I am ruminating on the corporal punishment aspect of the Aes Sedai, as it has been a while since I listened to WOT, and beyond requiring novices to do chores (pot scrubbing and scullery work, raking the gardens, etc.), I can't recall more than a few examples - the three oaths prohibiting Aes Sedai from using the One Power as a weapon except against Darkfriends or Shadowspawn, or in the last extreme defense of her life, the life of her Warder, or another Aes Sedai meant that Aes Sedai had to manufacture situations wherein they could use their power to inflict pain on others. (Not relevant to Wise Ones, Black Ajah or the Asha'men). 

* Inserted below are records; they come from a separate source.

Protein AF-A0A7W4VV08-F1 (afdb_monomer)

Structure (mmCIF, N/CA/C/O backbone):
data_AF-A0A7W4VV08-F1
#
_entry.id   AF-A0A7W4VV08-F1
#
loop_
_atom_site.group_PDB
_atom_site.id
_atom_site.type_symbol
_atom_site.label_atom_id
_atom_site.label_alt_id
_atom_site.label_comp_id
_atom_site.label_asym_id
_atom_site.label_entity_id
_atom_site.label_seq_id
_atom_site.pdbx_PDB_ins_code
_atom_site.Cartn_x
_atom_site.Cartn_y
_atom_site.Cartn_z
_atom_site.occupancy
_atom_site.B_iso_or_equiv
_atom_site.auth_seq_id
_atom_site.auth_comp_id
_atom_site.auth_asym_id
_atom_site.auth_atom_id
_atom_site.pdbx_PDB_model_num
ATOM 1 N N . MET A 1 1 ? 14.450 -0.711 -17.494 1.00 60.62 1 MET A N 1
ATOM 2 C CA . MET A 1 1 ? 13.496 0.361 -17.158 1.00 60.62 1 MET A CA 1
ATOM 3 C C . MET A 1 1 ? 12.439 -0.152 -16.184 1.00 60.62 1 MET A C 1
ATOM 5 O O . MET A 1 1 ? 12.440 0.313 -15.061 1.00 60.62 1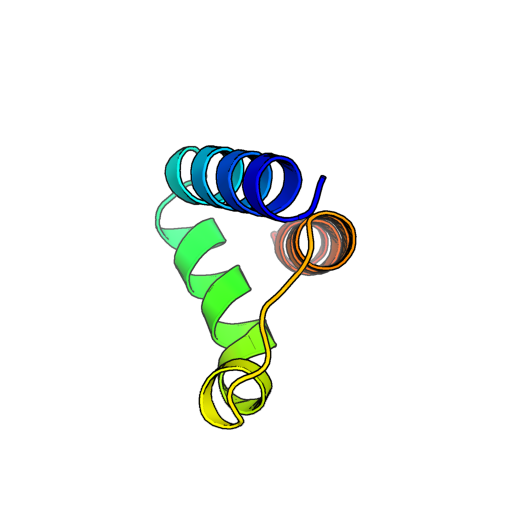 MET A O 1
ATOM 9 N N . GLU A 1 2 ? 11.653 -1.190 -16.506 1.00 61.00 2 GLU A N 1
ATOM 10 C CA . GLU A 1 2 ? 10.616 -1.715 -15.581 1.00 61.00 2 GLU A CA 1
ATOM 11 C C . GLU A 1 2 ? 11.151 -2.297 -14.255 1.00 61.00 2 GLU A C 1
ATOM 13 O O . GLU A 1 2 ? 10.548 -2.113 -13.204 1.00 61.00 2 GLU A O 1
ATOM 18 N N . ALA A 1 3 ? 12.309 -2.966 -14.269 1.00 64.50 3 ALA A N 1
ATOM 19 C CA . ALA A 1 3 ? 12.894 -3.537 -13.049 1.00 64.50 3 ALA A CA 1
ATOM 20 C C . ALA A 1 3 ? 13.367 -2.476 -12.032 1.00 64.50 3 ALA A C 1
ATOM 22 O O . ALA A 1 3 ? 13.428 -2.750 -10.837 1.00 64.50 3 ALA A O 1
ATOM 23 N N . GLU A 1 4 ? 13.706 -1.277 -12.507 1.00 67.38 4 GLU A N 1
ATOM 24 C CA . GLU A 1 4 ? 14.221 -0.180 -11.683 1.00 67.38 4 GLU A CA 1
ATOM 25 C C . GLU A 1 4 ? 13.073 0.539 -10.963 1.00 67.38 4 GLU A C 1
ATOM 27 O O . GLU A 1 4 ? 13.145 0.770 -9.756 1.00 67.38 4 GLU A O 1
ATOM 32 N N . ASP A 1 5 ? 11.958 0.747 -11.669 1.00 73.06 5 ASP A N 1
ATOM 33 C CA . ASP A 1 5 ? 10.709 1.246 -11.086 1.00 73.06 5 ASP A CA 1
ATOM 34 C C . ASP A 1 5 ? 10.152 0.287 -10.026 1.00 73.06 5 ASP A C 1
ATOM 36 O O . ASP A 1 5 ? 9.730 0.726 -8.956 1.00 73.06 5 ASP A O 1
ATOM 40 N N . ASN A 1 6 ? 10.207 -1.025 -10.272 1.00 78.88 6 ASN A N 1
ATOM 41 C CA . ASN A 1 6 ? 9.741 -2.019 -9.303 1.00 78.88 6 ASN A CA 1
ATOM 42 C C . ASN A 1 6 ? 10.577 -2.020 -8.014 1.00 78.88 6 ASN A C 1
ATOM 44 O O . ASN A 1 6 ? 10.019 -2.172 -6.926 1.00 78.88 6 ASN A O 1
ATOM 48 N N . ARG A 1 7 ? 11.899 -1.816 -8.113 1.00 85.50 7 ARG A N 1
ATOM 49 C CA . ARG A 1 7 ? 12.764 -1.679 -6.932 1.00 85.50 7 ARG A CA 1
ATOM 50 C C . ARG A 1 7 ? 12.426 -0.410 -6.147 1.00 85.50 7 ARG A C 1
ATOM 52 O O . ARG A 1 7 ? 12.271 -0.490 -4.935 1.00 85.50 7 ARG A O 1
ATOM 59 N N . ALA A 1 8 ? 12.243 0.725 -6.820 1.00 85.81 8 ALA A N 1
ATOM 60 C CA . ALA A 1 8 ? 11.875 1.975 -6.153 1.00 85.81 8 ALA A CA 1
ATOM 61 C C . ALA A 1 8 ? 10.525 1.869 -5.415 1.00 85.81 8 ALA A C 1
ATOM 63 O O . ALA A 1 8 ? 10.378 2.368 -4.302 1.00 85.81 8 ALA A O 1
ATOM 64 N N . VAL A 1 9 ? 9.542 1.180 -6.005 1.00 88.50 9 VAL A N 1
ATOM 65 C CA . VAL A 1 9 ? 8.251 0.892 -5.355 1.00 88.50 9 VAL A CA 1
ATOM 66 C C . VAL A 1 9 ? 8.446 0.052 -4.090 1.00 88.50 9 VAL A C 1
ATOM 68 O O . VAL A 1 9 ? 7.870 0.374 -3.051 1.00 88.50 9 VAL A O 1
ATOM 71 N N . GLN A 1 10 ? 9.273 -0.996 -4.156 1.00 88.50 10 GLN A N 1
ATOM 72 C CA . GLN A 1 10 ? 9.580 -1.838 -2.997 1.00 88.50 10 GLN A CA 1
ATOM 73 C C . GLN A 1 10 ? 10.268 -1.052 -1.878 1.00 88.50 10 GLN A C 1
ATOM 75 O O . GLN A 1 10 ? 9.817 -1.124 -0.738 1.00 88.50 10 GLN A O 1
ATOM 80 N N . GLU A 1 11 ? 11.283 -0.249 -2.201 1.00 92.19 11 GLU A N 1
ATOM 81 C CA . GLU A 1 11 ? 12.009 0.576 -1.224 1.00 92.19 11 GLU A CA 1
ATOM 82 C C . GLU A 1 11 ? 11.074 1.544 -0.486 1.00 92.19 11 GLU A C 1
ATOM 84 O O . GLU A 1 11 ? 11.142 1.678 0.738 1.00 92.19 11 GLU A O 1
ATOM 89 N N . ILE A 1 12 ? 10.142 2.183 -1.204 1.00 91.81 12 ILE A N 1
ATOM 90 C CA . ILE A 1 12 ? 9.158 3.070 -0.576 1.00 91.81 12 ILE A CA 1
ATOM 91 C C . ILE A 1 12 ? 8.256 2.266 0.364 1.00 91.81 12 ILE A C 1
ATOM 93 O O . ILE A 1 12 ? 8.096 2.672 1.511 1.00 91.81 12 ILE A O 1
ATOM 97 N N . ILE A 1 13 ? 7.704 1.129 -0.078 1.00 92.31 13 ILE A N 1
ATOM 98 C CA . ILE A 1 13 ? 6.828 0.274 0.744 1.00 92.31 13 ILE A CA 1
ATOM 99 C C . ILE A 1 13 ? 7.531 -0.206 2.021 1.00 92.31 13 ILE A C 1
ATOM 101 O O . ILE A 1 13 ? 6.898 -0.273 3.077 1.00 92.31 13 ILE A O 1
ATOM 105 N N . GLU A 1 14 ? 8.818 -0.540 1.938 1.00 93.38 14 GLU A N 1
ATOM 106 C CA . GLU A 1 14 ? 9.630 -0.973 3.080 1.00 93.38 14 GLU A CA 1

I also may suffer from a generational fault, corporal punishment, in appropriate form and measure is not necessarily a terrible thing...I recall being indignant when laws against corporal punishment prohibited teachers from asking students to scrub off a desk top on which those students had written (often obscene) graffiti. So the idea of making an apprentice run 50 laps around the camp, or haul rocks from one side of a field to another is not beyond the pale, if the goal is to firmly seat an important point, or prohibition in the younger mind. Or, as in the case of one Wise One Apprentice, to break her old thought habits, and encourage her to develop those qualities that will allow her to better use her power in service to her people. Some folks are darned hard to get through to. I guess this long-winded diatribe is to indicate that I see no lessening of the 'advanced' status of the Aes Sedai because of their use of these teaching methods, and, by extension, no great fault in the other power users for this either.

As to the Goodkind, was that the one with the hunting guide character? Gah. Conan the Libertarian, indeed!


----------



## Squint-eyed Southerner (Sep 5, 2018)

It's been a while, so I may be wrong, but I seem to remember some spanking going on!

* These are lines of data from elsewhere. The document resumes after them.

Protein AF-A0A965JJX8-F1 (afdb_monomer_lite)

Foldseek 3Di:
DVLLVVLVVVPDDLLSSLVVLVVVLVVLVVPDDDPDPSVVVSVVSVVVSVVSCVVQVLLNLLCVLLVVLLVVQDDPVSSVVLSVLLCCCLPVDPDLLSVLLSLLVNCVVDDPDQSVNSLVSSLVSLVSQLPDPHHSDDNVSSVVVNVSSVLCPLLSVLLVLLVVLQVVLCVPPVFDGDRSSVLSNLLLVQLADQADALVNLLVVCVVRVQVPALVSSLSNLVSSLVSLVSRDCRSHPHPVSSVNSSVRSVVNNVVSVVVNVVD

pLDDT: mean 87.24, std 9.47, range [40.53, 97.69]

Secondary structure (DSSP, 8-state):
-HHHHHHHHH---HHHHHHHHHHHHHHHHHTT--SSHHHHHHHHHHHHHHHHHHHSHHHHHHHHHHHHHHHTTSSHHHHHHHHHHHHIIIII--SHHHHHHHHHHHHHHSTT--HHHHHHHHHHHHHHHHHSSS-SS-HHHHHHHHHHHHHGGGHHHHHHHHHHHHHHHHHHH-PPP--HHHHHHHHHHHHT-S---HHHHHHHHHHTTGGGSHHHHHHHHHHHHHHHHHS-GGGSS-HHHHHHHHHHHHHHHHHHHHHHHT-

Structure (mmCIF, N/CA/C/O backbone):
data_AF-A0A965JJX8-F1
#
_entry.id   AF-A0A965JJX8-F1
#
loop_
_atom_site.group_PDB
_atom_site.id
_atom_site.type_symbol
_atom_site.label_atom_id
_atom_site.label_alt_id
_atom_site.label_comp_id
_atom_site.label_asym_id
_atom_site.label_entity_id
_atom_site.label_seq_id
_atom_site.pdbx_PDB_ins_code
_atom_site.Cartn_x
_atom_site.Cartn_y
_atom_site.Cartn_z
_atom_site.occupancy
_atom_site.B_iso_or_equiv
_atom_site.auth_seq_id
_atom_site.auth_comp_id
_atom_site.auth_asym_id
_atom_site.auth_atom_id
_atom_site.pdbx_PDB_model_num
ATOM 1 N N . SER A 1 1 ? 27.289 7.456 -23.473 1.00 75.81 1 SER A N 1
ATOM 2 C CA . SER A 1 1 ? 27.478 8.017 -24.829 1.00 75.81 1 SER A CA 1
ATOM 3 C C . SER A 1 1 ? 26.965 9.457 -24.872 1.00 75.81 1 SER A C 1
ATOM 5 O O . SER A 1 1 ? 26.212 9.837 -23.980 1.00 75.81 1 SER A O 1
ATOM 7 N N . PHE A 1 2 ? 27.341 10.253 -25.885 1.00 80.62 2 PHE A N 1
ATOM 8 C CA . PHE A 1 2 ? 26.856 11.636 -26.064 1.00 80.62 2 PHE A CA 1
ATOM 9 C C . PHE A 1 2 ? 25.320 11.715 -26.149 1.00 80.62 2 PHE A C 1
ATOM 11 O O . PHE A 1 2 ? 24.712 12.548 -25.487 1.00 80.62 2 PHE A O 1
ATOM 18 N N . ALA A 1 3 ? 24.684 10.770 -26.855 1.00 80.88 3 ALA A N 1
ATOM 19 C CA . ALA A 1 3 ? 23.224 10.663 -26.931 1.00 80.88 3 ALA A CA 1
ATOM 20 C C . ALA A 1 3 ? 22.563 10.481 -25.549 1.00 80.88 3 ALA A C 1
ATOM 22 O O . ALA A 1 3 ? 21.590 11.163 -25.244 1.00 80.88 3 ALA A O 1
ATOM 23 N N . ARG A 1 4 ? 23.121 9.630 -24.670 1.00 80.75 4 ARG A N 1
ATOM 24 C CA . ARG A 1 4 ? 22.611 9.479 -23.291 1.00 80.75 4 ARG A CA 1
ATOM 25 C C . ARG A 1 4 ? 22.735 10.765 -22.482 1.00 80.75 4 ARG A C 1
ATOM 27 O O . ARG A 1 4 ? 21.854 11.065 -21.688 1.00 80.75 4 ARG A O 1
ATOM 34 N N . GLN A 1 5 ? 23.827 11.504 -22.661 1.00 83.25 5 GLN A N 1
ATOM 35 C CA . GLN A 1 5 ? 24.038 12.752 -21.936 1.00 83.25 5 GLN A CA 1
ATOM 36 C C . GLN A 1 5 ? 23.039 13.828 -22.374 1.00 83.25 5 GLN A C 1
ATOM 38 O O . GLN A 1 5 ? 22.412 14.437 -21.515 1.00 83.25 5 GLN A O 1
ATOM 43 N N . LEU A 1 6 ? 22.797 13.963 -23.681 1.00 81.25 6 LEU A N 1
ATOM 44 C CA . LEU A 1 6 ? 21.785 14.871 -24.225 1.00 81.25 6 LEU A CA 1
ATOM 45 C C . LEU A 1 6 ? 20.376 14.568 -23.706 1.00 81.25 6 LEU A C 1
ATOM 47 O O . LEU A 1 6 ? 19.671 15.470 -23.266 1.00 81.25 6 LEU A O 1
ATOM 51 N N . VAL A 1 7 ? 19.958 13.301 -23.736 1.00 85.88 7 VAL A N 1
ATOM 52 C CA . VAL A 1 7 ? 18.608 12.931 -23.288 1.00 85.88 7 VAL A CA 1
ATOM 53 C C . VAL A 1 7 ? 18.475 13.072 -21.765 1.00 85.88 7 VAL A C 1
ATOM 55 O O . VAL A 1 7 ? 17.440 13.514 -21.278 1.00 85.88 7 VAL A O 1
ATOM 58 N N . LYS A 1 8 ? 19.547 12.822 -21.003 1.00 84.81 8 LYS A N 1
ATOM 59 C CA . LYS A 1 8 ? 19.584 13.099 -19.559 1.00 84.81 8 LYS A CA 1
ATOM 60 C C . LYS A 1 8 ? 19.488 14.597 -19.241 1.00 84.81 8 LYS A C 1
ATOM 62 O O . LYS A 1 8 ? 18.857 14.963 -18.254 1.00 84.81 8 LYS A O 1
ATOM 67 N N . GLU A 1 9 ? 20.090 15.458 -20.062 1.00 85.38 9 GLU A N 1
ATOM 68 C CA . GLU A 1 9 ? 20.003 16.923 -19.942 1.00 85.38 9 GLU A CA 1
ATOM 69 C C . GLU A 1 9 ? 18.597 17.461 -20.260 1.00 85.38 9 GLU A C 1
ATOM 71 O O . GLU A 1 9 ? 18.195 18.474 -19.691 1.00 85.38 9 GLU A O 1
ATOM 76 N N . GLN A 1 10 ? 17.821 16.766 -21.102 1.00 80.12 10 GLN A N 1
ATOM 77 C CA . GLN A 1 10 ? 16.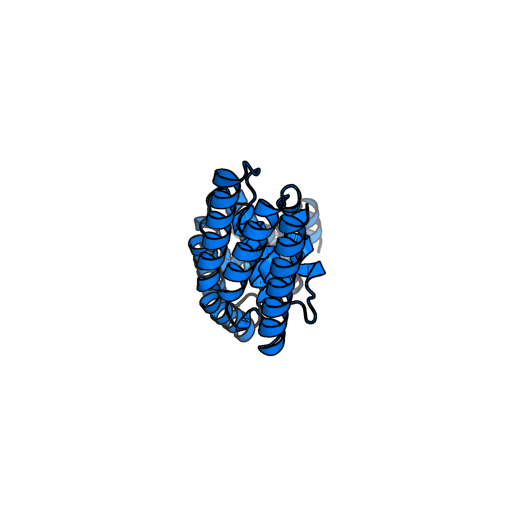403 17.078 -21.339 1.00 80.12 10 GLN A CA 1
ATOM 78 C C . GLN A 1 10 ? 15.486 16.682 -20.167 1.00 80.12 10 GLN A C 1
ATOM 80 O O . GLN A 1 10 ? 14.353 17.158 -20.085 1.00 80.12 10 GLN A O 1
ATOM 85 N N . GLY A 1 11 ? 15.978 15.862 -19.234 1.00 79.44 11 GLY A N 1
ATOM 86 C CA . GLY A 1 11 ? 15.234 15.395 -18.069 1.00 79.44 11 GLY A CA 1
ATOM 87 C C . GLY A 1 11 ? 14.338 14.187 -18.360 1.00 79.44 11 GLY A C 1
ATOM 88 O O . GLY A 1 11 ? 14.510 13.476 -19.346 1.00 79.44 11 GLY A O 1
ATOM 89 N N . GLY A 1 12 ? 13.389 13.926 -17.460 1.00 82.50 12 GLY A N 1
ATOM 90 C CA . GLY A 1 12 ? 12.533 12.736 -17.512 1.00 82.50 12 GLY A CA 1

BTW -- these parody covers aren't mine-- I'm neither creative nor computer-savvy enough!


----------



## ZehnWaters (Nov 29, 2020)

Thistle Bunce said:


> Squint - no argument from me about the repetition - in fact, Eddings actually uses it as a literary device. Having written 5 books about Garion and his quest to control a certain talisman which will destroy all goodness and light if permitted to fall into the wrong hands (sound familiar?), he proceeded to write ANOTHER 5 books about a quest to control ANOTHER talisman, and makes the contextual case that the 2 talismans are so intertwined that events surrounding them tend to repeat themselves. (And thereby there was no need to write entire sections of the second set from scratch. Lazy? Quite possible, although without knowing his mindset, not proven, IMHO).
> 
> I did enjoy the Eddings books, if only because his characters are likable, flawed and appropriately snarky when the situation demands. Naturally, they are very reminiscent of Tolkien's character types (A were-bear, a Dark Lord in a tower, etc. etc.), but there was enough action to satisfy for a casual reading - bathroom or beach books, if you will. Certainly NOT worthy of the respect and deep study warranted by Tolkien's masterworks...but better than some others, who, as you say, did not escape the Master's influence. (Looking at you, Sword of Shannara).


I agree. His books were my first real forays into mature fantasy (in 6th grade, no less). I've read them a couple of times but they are rather lite when compared to Tolkien (most are, oddly Zelda, of all things, is the only one who comes close and only because of the visual easter eggs and stuff.).



Squint-eyed Southerner said:


> View attachment 5540


As someone with libertarian leanings I find this hilarious.


----------



## Akhôrahil (Nov 30, 2020)

Did anybody read David Gemmel's books, especially the ones playing in the Drenai universe? The genre is heroic fantasy and not epic fantasy, but I love his characters who are not just "good" ("white") or "evil" ("black"), but "grey" and evolve and include themes of repentence, rationalizing selfish behaviour and a bit of philosophy about non-violence and good and evil. I liked Waylander best. Legend was also good, but some themes and character types are very recurring in his later books so that I had the impression that he was running out of ideas. I love the character Waylander and the psychology of intimidation in showdowns of a group of many against one when the one credibly threatens that he is not afraid to die in a fight against many.


----------